Stored items:
[Start of Attachment]

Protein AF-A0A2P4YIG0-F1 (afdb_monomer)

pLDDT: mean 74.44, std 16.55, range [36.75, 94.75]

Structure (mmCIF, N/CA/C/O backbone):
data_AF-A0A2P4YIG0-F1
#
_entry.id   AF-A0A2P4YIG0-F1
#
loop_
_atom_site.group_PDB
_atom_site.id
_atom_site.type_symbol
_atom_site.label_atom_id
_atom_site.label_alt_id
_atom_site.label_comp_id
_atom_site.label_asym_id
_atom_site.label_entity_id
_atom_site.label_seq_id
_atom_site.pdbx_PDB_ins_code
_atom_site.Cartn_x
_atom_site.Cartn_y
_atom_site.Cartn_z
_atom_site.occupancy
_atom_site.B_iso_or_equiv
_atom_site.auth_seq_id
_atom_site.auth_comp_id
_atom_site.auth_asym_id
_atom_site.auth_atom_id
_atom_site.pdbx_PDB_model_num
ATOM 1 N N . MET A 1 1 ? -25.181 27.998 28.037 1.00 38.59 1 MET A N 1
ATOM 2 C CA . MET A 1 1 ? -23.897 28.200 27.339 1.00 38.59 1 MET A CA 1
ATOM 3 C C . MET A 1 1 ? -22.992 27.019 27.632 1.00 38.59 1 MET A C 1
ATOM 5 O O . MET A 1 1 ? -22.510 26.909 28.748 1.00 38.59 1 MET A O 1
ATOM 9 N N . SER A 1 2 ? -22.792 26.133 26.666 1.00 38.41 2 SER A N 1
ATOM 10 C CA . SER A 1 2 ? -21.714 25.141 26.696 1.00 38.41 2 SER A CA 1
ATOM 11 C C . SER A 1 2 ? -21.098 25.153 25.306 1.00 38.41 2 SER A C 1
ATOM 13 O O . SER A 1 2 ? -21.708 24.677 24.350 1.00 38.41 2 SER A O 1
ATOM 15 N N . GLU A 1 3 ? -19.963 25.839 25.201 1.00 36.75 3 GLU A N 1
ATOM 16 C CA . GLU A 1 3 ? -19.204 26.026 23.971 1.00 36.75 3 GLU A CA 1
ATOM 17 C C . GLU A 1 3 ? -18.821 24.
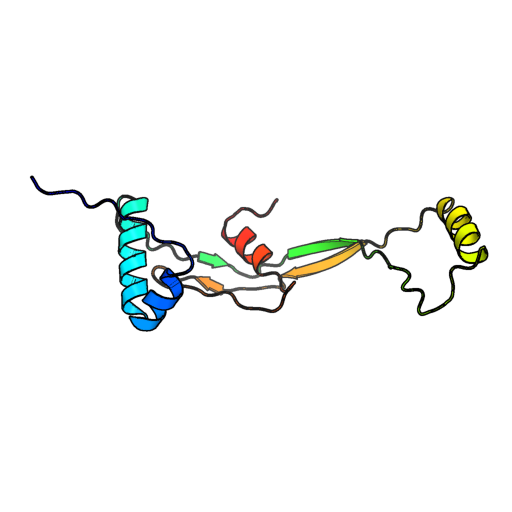668 23.380 1.00 36.75 3 GLU A C 1
ATOM 19 O O . GLU A 1 3 ? -18.117 23.866 23.994 1.00 36.75 3 GLU A O 1
ATOM 24 N N . VAL A 1 4 ? -19.298 24.420 22.162 1.00 46.44 4 VAL A N 1
ATOM 25 C CA . VAL A 1 4 ? -18.741 23.403 21.274 1.00 46.44 4 VAL A CA 1
ATOM 26 C C . VAL A 1 4 ? -17.380 23.930 20.843 1.00 46.44 4 VAL A C 1
ATOM 28 O O . VAL A 1 4 ? -17.283 24.809 19.989 1.00 46.44 4 VAL A O 1
ATOM 31 N N . SER A 1 5 ? -16.322 23.427 21.473 1.00 38.22 5 SER A N 1
ATOM 32 C CA . SER A 1 5 ? -14.958 23.686 21.040 1.00 38.22 5 SER A CA 1
ATOM 33 C C . SER A 1 5 ? -14.743 23.019 19.682 1.00 38.22 5 SER A C 1
ATOM 35 O O . SER A 1 5 ? -14.582 21.806 19.553 1.00 38.22 5 SER A O 1
ATOM 37 N N . THR A 1 6 ? -14.778 23.836 18.633 1.00 37.34 6 THR A N 1
ATOM 38 C CA . THR A 1 6 ? -14.253 23.481 17.316 1.00 37.34 6 THR A CA 1
ATOM 39 C C . THR A 1 6 ? -12.821 22.968 17.474 1.00 37.34 6 THR A C 1
ATOM 41 O O . THR A 1 6 ? -12.031 23.644 18.141 1.00 37.34 6 THR A O 1
ATOM 44 N N . PRO A 1 7 ? -12.446 21.824 16.873 1.00 41.94 7 PRO A N 1
ATOM 45 C CA . PRO A 1 7 ? -11.060 21.393 16.864 1.00 41.94 7 PRO A CA 1
ATOM 46 C C . PRO A 1 7 ? -10.263 22.404 16.037 1.00 41.94 7 PRO A C 1
ATOM 48 O O . PRO A 1 7 ? -10.282 22.395 14.805 1.00 41.94 7 PRO A O 1
ATOM 51 N N . THR A 1 8 ? -9.591 23.321 16.728 1.00 44.41 8 THR A N 1
ATOM 52 C CA . THR A 1 8 ? -8.563 24.178 16.154 1.00 44.41 8 THR A CA 1
ATOM 53 C C . THR A 1 8 ? -7.520 23.250 15.560 1.00 44.41 8 THR A C 1
ATOM 55 O O . THR A 1 8 ? -6.891 22.478 16.270 1.00 44.41 8 THR A O 1
ATOM 58 N N . THR A 1 9 ? -7.398 23.255 14.237 1.00 49.12 9 THR A N 1
ATOM 59 C CA . THR A 1 9 ? -6.363 22.504 13.529 1.00 49.12 9 THR A CA 1
ATOM 60 C C . THR A 1 9 ? -5.065 23.300 13.671 1.00 49.12 9 THR A C 1
ATOM 62 O O . THR A 1 9 ? -4.938 24.325 12.999 1.00 49.12 9 THR A O 1
ATOM 65 N N . PRO A 1 10 ? -4.100 22.921 14.534 1.00 46.28 10 PRO A N 1
ATOM 66 C CA . PRO A 1 10 ? -2.792 23.542 14.545 1.00 46.28 10 PRO A CA 1
ATOM 67 C C . PRO A 1 10 ? -1.972 22.937 13.399 1.00 46.28 10 PRO A C 1
ATOM 69 O O . PRO A 1 10 ? -2.263 21.853 12.886 1.00 46.28 10 PRO A O 1
ATOM 72 N N . ALA A 1 11 ? -0.949 23.661 12.973 1.00 47.16 11 ALA A N 1
ATOM 73 C CA . ALA A 1 11 ? -0.079 23.310 11.863 1.00 47.16 11 ALA A CA 1
ATOM 74 C C . ALA A 1 11 ? 0.436 21.856 11.919 1.00 47.16 11 ALA A C 1
ATOM 76 O O . ALA A 1 11 ? 0.866 21.362 12.962 1.00 47.16 11 ALA A O 1
ATOM 77 N N . SER A 1 12 ? 0.451 21.197 10.758 1.00 55.00 12 SER A N 1
ATOM 78 C CA . SER A 1 12 ? 0.929 19.825 10.510 1.00 55.00 12 SER A CA 1
ATOM 79 C C . SER A 1 12 ? 2.315 19.500 11.089 1.00 55.00 12 SER A C 1
ATOM 81 O O . SER A 1 12 ? 2.616 18.334 11.320 1.00 55.00 12 SER A O 1
ATOM 83 N N . VAL A 1 13 ? 3.141 20.513 11.357 1.00 53.72 13 VAL A N 1
ATOM 84 C CA . VAL A 1 13 ? 4.506 20.365 11.879 1.00 53.72 13 VAL A CA 1
ATOM 85 C C . VAL A 1 13 ? 4.524 19.994 13.371 1.00 53.72 13 VAL A C 1
ATOM 87 O O . VAL A 1 13 ? 5.404 19.254 13.796 1.00 53.72 13 VAL A O 1
ATOM 90 N N . HIS A 1 14 ? 3.529 20.417 14.163 1.00 63.38 14 HIS A N 1
ATOM 91 C CA . HIS A 1 14 ? 3.547 20.227 15.623 1.00 63.38 14 HIS A CA 1
ATOM 92 C C . HIS A 1 14 ? 3.006 18.866 16.085 1.00 63.38 14 HIS A C 1
ATOM 94 O O . HIS A 1 14 ? 3.406 18.358 17.131 1.00 63.38 14 HIS A O 1
ATOM 100 N N . TRP A 1 15 ? 2.120 18.247 15.301 1.00 66.62 15 TRP A N 1
ATOM 101 C CA . TRP A 1 15 ? 1.460 16.993 15.676 1.00 66.62 15 TRP A CA 1
ATOM 102 C C . TRP A 1 15 ? 2.438 15.842 15.867 1.00 66.62 15 TRP A C 1
ATOM 104 O O . TRP A 1 15 ? 2.276 15.063 16.801 1.00 66.62 15 TRP A O 1
ATOM 114 N N . GLY A 1 16 ? 3.460 15.755 15.011 1.00 69.50 16 GLY A N 1
ATOM 115 C CA . GLY A 1 16 ? 4.474 14.709 15.113 1.00 69.50 16 GLY A CA 1
ATOM 116 C C . GLY A 1 16 ? 5.228 14.787 16.438 1.00 69.50 16 GLY A C 1
ATOM 117 O O . GLY A 1 16 ? 5.326 13.797 17.152 1.00 69.50 16 GLY A O 1
ATOM 118 N N . GLU A 1 17 ? 5.694 15.976 16.808 1.00 72.19 17 GLU A N 1
ATOM 119 C CA . GLU A 1 17 ? 6.485 16.191 18.022 1.00 72.19 17 GLU A CA 1
ATOM 120 C C . GLU A 1 17 ? 5.646 16.011 19.296 1.00 72.19 17 GLU A C 1
ATOM 122 O O . GLU A 1 17 ? 6.044 15.301 20.220 1.00 72.19 17 GLU A O 1
ATOM 127 N N . THR A 1 18 ? 4.425 16.557 19.312 1.00 74.94 18 THR A N 1
ATOM 128 C CA . THR A 1 18 ? 3.488 16.402 20.433 1.00 74.94 18 THR A CA 1
ATOM 129 C C . THR A 1 18 ? 3.042 14.947 20.624 1.00 74.94 18 THR A C 1
ATOM 131 O O . THR A 1 18 ? 2.932 14.488 21.760 1.0
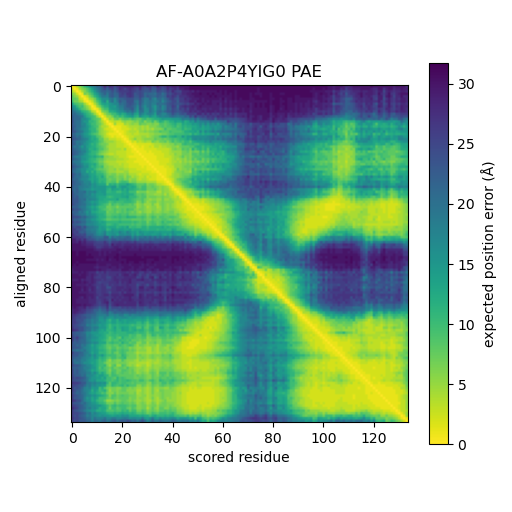0 74.94 18 THR A O 1
ATOM 134 N N . MET A 1 19 ? 2.832 14.188 19.543 1.00 73.44 19 MET A N 1
ATOM 135 C CA . MET A 1 19 ? 2.497 12.761 19.627 1.00 73.44 19 MET A CA 1
ATOM 136 C C . MET A 1 19 ? 3.676 11.906 20.086 1.00 73.44 19 MET A C 1
ATOM 138 O O . MET A 1 19 ? 3.486 10.990 20.881 1.00 73.44 19 MET A O 1
ATOM 142 N N . MET A 1 20 ? 4.892 12.217 19.634 1.00 76.25 20 MET A N 1
ATOM 143 C CA . MET A 1 20 ? 6.099 11.509 20.070 1.00 76.25 20 MET A CA 1
ATOM 144 C C . MET A 1 20 ? 6.376 11.737 21.563 1.00 76.25 20 MET A C 1
ATOM 146 O O . MET A 1 20 ? 6.772 10.801 22.251 1.00 76.25 20 MET A O 1
ATOM 150 N N . ALA A 1 21 ? 6.102 12.941 22.080 1.00 82.19 21 ALA A N 1
ATOM 151 C CA . ALA A 1 21 ? 6.254 13.261 23.500 1.00 82.19 21 ALA A CA 1
ATOM 152 C C . ALA A 1 21 ? 5.219 12.562 24.405 1.00 82.19 21 ALA A C 1
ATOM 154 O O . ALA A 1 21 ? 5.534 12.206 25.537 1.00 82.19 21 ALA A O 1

[End of Attachment]

- What to work on: Print exactly the lines above, between the one holding "ATOM 101 C CA" and the one holding "ATOM 115 C CA", inclusive, and nothing besides.

- Result of this task:
ATOM 101 C CA . TRP A 1 15 ? 1.460 16.993 15.676 1.00 66.62 15 TRP A CA 1
ATOM 102 C C . TRP A 1 15 ? 2.438 15.842 15.867 1.00 66.62 15 TRP A C 1
ATOM 104 O O . TRP A 1 15 ? 2.276 15.063 16.801 1.00 66.62 15 TRP A O 1
ATOM 114 N N . GLY A 1 16 ? 3.460 15.755 15.011 1.00 69.50 16 GLY A N 1
ATOM 115 C CA . GLY A 1 16 ? 4.474 14.709 15.113 1.00 69.50 16 GLY A CA 1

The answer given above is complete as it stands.